▸ **SUPPLIED DATA**:
• • • • • • •
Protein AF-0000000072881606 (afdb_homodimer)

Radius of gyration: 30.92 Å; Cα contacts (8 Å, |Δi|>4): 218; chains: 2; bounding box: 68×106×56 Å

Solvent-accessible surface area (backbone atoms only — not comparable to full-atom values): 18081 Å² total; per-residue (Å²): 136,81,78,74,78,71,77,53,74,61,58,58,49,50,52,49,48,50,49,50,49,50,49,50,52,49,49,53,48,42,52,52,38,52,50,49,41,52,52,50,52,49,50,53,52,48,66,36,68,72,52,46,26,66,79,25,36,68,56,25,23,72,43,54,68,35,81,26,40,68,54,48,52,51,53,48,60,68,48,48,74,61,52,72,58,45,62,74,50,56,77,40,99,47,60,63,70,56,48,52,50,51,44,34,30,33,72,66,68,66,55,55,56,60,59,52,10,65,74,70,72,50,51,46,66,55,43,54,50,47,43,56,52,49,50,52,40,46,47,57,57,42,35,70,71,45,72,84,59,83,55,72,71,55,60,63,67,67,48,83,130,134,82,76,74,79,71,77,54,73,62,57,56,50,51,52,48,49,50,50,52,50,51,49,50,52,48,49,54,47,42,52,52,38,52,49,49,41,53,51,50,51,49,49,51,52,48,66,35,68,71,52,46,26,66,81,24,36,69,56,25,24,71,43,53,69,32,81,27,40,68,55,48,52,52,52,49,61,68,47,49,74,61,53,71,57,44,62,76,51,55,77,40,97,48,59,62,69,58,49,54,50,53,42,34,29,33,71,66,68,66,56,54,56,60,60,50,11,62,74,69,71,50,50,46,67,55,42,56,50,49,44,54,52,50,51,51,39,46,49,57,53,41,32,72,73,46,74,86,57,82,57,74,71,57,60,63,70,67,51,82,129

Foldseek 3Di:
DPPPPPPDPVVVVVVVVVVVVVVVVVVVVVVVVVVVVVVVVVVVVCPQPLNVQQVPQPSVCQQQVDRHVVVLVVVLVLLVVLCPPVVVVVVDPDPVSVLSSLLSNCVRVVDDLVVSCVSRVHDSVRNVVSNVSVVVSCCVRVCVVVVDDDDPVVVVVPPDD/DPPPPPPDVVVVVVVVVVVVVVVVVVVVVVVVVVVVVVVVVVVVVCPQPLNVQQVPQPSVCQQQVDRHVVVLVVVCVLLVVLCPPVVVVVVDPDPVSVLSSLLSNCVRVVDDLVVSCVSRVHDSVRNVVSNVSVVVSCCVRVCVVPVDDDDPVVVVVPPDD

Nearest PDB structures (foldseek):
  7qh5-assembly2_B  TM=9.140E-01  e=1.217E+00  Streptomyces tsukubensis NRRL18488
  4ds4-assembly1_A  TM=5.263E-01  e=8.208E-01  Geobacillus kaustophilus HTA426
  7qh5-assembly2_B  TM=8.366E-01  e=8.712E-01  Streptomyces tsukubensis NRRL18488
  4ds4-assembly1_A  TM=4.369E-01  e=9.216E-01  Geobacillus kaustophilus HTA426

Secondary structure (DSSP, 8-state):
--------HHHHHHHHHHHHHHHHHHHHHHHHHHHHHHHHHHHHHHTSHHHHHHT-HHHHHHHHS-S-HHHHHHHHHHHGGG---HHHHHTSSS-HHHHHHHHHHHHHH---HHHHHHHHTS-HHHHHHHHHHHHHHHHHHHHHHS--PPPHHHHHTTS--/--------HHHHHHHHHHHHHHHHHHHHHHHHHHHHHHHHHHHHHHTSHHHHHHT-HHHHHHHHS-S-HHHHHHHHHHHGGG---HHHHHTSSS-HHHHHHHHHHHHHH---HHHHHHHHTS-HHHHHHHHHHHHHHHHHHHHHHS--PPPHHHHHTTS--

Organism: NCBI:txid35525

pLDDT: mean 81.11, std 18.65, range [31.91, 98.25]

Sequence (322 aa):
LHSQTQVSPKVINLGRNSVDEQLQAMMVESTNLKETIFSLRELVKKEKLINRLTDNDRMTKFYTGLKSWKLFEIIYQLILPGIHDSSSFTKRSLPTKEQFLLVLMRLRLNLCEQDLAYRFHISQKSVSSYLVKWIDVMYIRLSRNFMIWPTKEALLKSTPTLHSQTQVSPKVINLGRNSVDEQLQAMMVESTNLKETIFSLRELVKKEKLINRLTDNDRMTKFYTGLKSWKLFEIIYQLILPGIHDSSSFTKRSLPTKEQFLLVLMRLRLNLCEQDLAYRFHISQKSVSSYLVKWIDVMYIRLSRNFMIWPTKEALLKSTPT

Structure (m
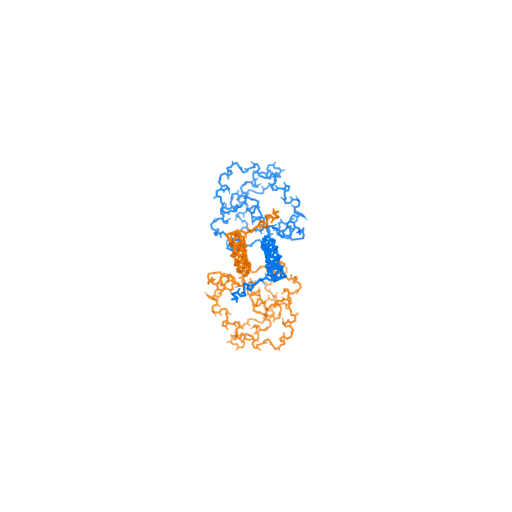mCIF, N/CA/C/O backbone):
data_AF-0000000072881606-model_v1
#
loop_
_entity.id
_entity.type
_entity.pdbx_description
1 polymer 'Transposase Helix-turn-helix domain-containing protein'
#
loop_
_atom_site.group_PDB
_atom_site.id
_atom_site.type_symbol
_atom_site.label_atom_id
_atom_site.label_alt_id
_atom_site.label_comp_id
_atom_site.label_asym_id
_atom_site.label_entity_id
_atom_site.label_seq_id
_atom_site.pdbx_PDB_ins_code
_atom_site.Cartn_x
_atom_site.Cartn_y
_atom_site.Cartn_z
_atom_site.occupancy
_atom_site.B_iso_or_equiv
_atom_site.auth_seq_id
_atom_site.auth_comp_id
_atom_site.auth_asym_id
_atom_site.auth_atom_id
_atom_site.pdbx_PDB_model_num
ATOM 1 N N . LEU A 1 1 ? 35.719 64.688 36.125 1 32.53 1 LEU A N 1
ATOM 2 C CA . LEU A 1 1 ? 35.25 64.812 34.75 1 32.53 1 LEU A CA 1
ATOM 3 C C . LEU A 1 1 ? 34.844 63.438 34.219 1 32.53 1 LEU A C 1
ATOM 5 O O . LEU A 1 1 ? 35.719 62.562 34 1 32.53 1 LEU A O 1
ATOM 9 N N . HIS A 1 2 ? 33.875 62.719 34.875 1 39.62 2 HIS A N 1
ATOM 10 C CA . HIS A 1 2 ? 33.25 61.438 34.656 1 39.62 2 HIS A CA 1
ATOM 11 C C . HIS A 1 2 ? 32.656 61.375 33.25 1 39.62 2 HIS A C 1
ATOM 13 O O . HIS A 1 2 ? 31.75 62.125 32.906 1 39.62 2 HIS A O 1
ATOM 19 N N . SER A 1 3 ? 33.438 61.125 32.156 1 39.34 3 SER A N 1
ATOM 20 C CA . SER A 1 3 ? 33.062 60.938 30.766 1 39.34 3 SER A CA 1
ATOM 21 C C . SER A 1 3 ? 31.891 59.969 30.641 1 39.34 3 SER A C 1
ATOM 23 O O . SER A 1 3 ? 31.984 58.781 31.031 1 39.34 3 SER A O 1
ATOM 25 N N . GLN A 1 4 ? 30.656 60.375 30.859 1 42.62 4 GLN A N 1
ATOM 26 C CA . GLN A 1 4 ? 29.453 59.656 30.453 1 42.62 4 GLN A CA 1
ATOM 27 C C . GLN A 1 4 ? 29.578 59.125 29.031 1 42.62 4 GLN A C 1
ATOM 29 O O . GLN A 1 4 ? 29.797 59.906 28.094 1 42.62 4 GLN A O 1
ATOM 34 N N . THR A 1 5 ? 30.203 58 28.797 1 43.91 5 THR A N 1
ATOM 35 C CA . THR A 1 5 ? 30.25 57.25 27.547 1 43.91 5 THR A CA 1
ATOM 36 C C . THR A 1 5 ? 28.891 57.312 26.844 1 43.91 5 THR A C 1
ATOM 38 O O . THR A 1 5 ? 27.922 56.719 27.328 1 43.91 5 THR A O 1
ATOM 41 N N . GLN A 1 6 ? 28.469 58.375 26.25 1 45.25 6 GLN A N 1
ATOM 42 C CA . GLN A 1 6 ? 27.328 58.531 25.344 1 45.25 6 GLN A CA 1
ATOM 43 C C . GLN A 1 6 ? 27.297 57.406 24.297 1 45.25 6 GLN A C 1
ATOM 45 O O . GLN A 1 6 ? 28.25 57.281 23.516 1 45.25 6 GLN A O 1
ATOM 50 N N . VAL A 1 7 ? 26.891 56.281 24.609 1 52.81 7 VAL A N 1
ATOM 51 C CA . VAL A 1 7 ? 26.609 55.281 23.594 1 52.81 7 VAL A CA 1
ATOM 52 C C . VAL A 1 7 ? 25.906 55.938 22.406 1 52.81 7 VAL A C 1
ATOM 54 O O . VAL A 1 7 ? 24.875 56.594 22.578 1 52.81 7 VAL A O 1
ATOM 57 N N . SER A 1 8 ? 26.594 56.188 21.375 1 53.81 8 SER A N 1
ATOM 58 C CA . SER A 1 8 ? 26.125 56.875 20.172 1 53.81 8 SER A CA 1
ATOM 59 C C . SER A 1 8 ? 24.906 56.188 19.578 1 53.81 8 SER A C 1
ATOM 61 O O . SER A 1 8 ? 24.75 54.969 19.688 1 53.81 8 SER A O 1
ATOM 63 N N . PRO A 1 9 ? 23.844 56.969 19.297 1 56.53 9 PRO A N 1
ATOM 64 C CA . PRO A 1 9 ? 22.609 56.5 18.656 1 56.53 9 PRO A CA 1
ATOM 65 C C . PRO A 1 9 ? 22.875 55.5 17.516 1 56.53 9 PRO A C 1
ATOM 67 O O . PRO A 1 9 ? 22 54.719 17.172 1 56.53 9 PRO A O 1
ATOM 70 N N . LYS A 1 10 ? 24.047 55.469 17.016 1 56.56 10 LYS A N 1
ATOM 71 C CA . LYS A 1 10 ? 24.391 54.594 15.906 1 56.56 10 LYS A CA 1
ATOM 72 C C . LYS A 1 10 ? 24.5 53.156 16.359 1 56.56 10 LYS A C 1
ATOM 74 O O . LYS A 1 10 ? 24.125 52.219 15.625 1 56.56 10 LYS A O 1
• • • • • • •
▸ **ASSIGNED TASK**: The answer is the line with "ATOM 34 N N" plus every line after it to the last line of the entries above, copied exactly and with no other lines.

▸ **TASK RESULT**:
ATOM 34 N N . THR A 1 5 ? 30.203 58 28.797 1 43.91 5 THR A N 1
ATOM 35 C CA . THR A 1 5 ? 30.25 57.25 27.547 1 43.91 5 THR A CA 1
ATOM 36 C C . THR A 1 5 ? 28.891 57.312 26.844 1 43.91 5 THR A C 1
ATOM 38 O O . THR A 1 5 ? 27.922 56.719 27.328 1 43.91 5 THR A O 1
ATOM 41 N N . GLN A 1 6 ? 28.469 58.375 26.25 1 45.25 6 GLN A N 1
ATOM 42 C CA . GLN A 1 6 ? 27.328 58.531 25.344 1 45.25 6 GLN A CA 1
ATOM 43 C C . GLN A 1 6 ? 27.297 57.406 24.297 1 45.25 6 GLN A C 1
ATOM 45 O O . GLN A 1 6 ? 28.25 57.281 23.516 1 45.25 6 GLN A O 1
ATOM 50 N N . VAL A 1 7 ? 26.891 56.281 24.609 1 52.81 7 VAL A N 1
ATOM 51 C CA . VAL A 1 7 ? 26.609 55.281 23.594 1 52.81 7 VAL A CA 1
ATOM 52 C C . VAL A 1 7 ? 25.906 55.938 22.406 1 52.81 7 VAL A C 1
ATOM 54 O O . VAL A 1 7 ? 24.875 56.594 22.578 1 52.81 7 VAL A O 1
ATOM 57 N N . SER A 1 8 ? 26.594 56.188 21.375 1 53.81 8 SER A N 1
ATOM 58 C CA . SER A 1 8 ? 26.125 56.875 20.172 1 53.81 8 SER A CA 1
ATOM 59 C C . SER A 1 8 ? 24.906 56.188 19.578 1 53.81 8 SER A C 1
ATOM 61 O O . SER A 1 8 ? 24.75 54.969 19.688 1 53.81 8 SER A O 1
ATOM 63 N N . PRO A 1 9 ? 23.844 56.969 19.297 1 56.53 9 PRO A N 1
ATOM 64 C CA . PRO A 1 9 ? 22.609 56.5 18.656 1 56.53 9 PRO A CA 1
ATOM 65 C C . PRO A 1 9 ? 22.875 55.5 17.516 1 56.53 9 PRO A C 1
ATOM 67 O O . PRO A 1 9 ? 22 54.719 17.172 1 56.53 9 PRO A O 1
ATOM 70 N N . LYS A 1 10 ? 24.047 55.469 17.016 1 56.56 10 LYS A N 1
ATOM 71 C CA . LYS A 1 10 ? 24.391 54.594 15.906 1 56.56 10 LYS A CA 1
ATOM 72 C C . LYS A 1 10 ? 24.5 53.156 16.359 1 56.56 10 LYS A C 1
ATOM 74 O O . LYS A 1 10 ? 24.125 52.219 15.625 1 56.56 10 LYS A O 1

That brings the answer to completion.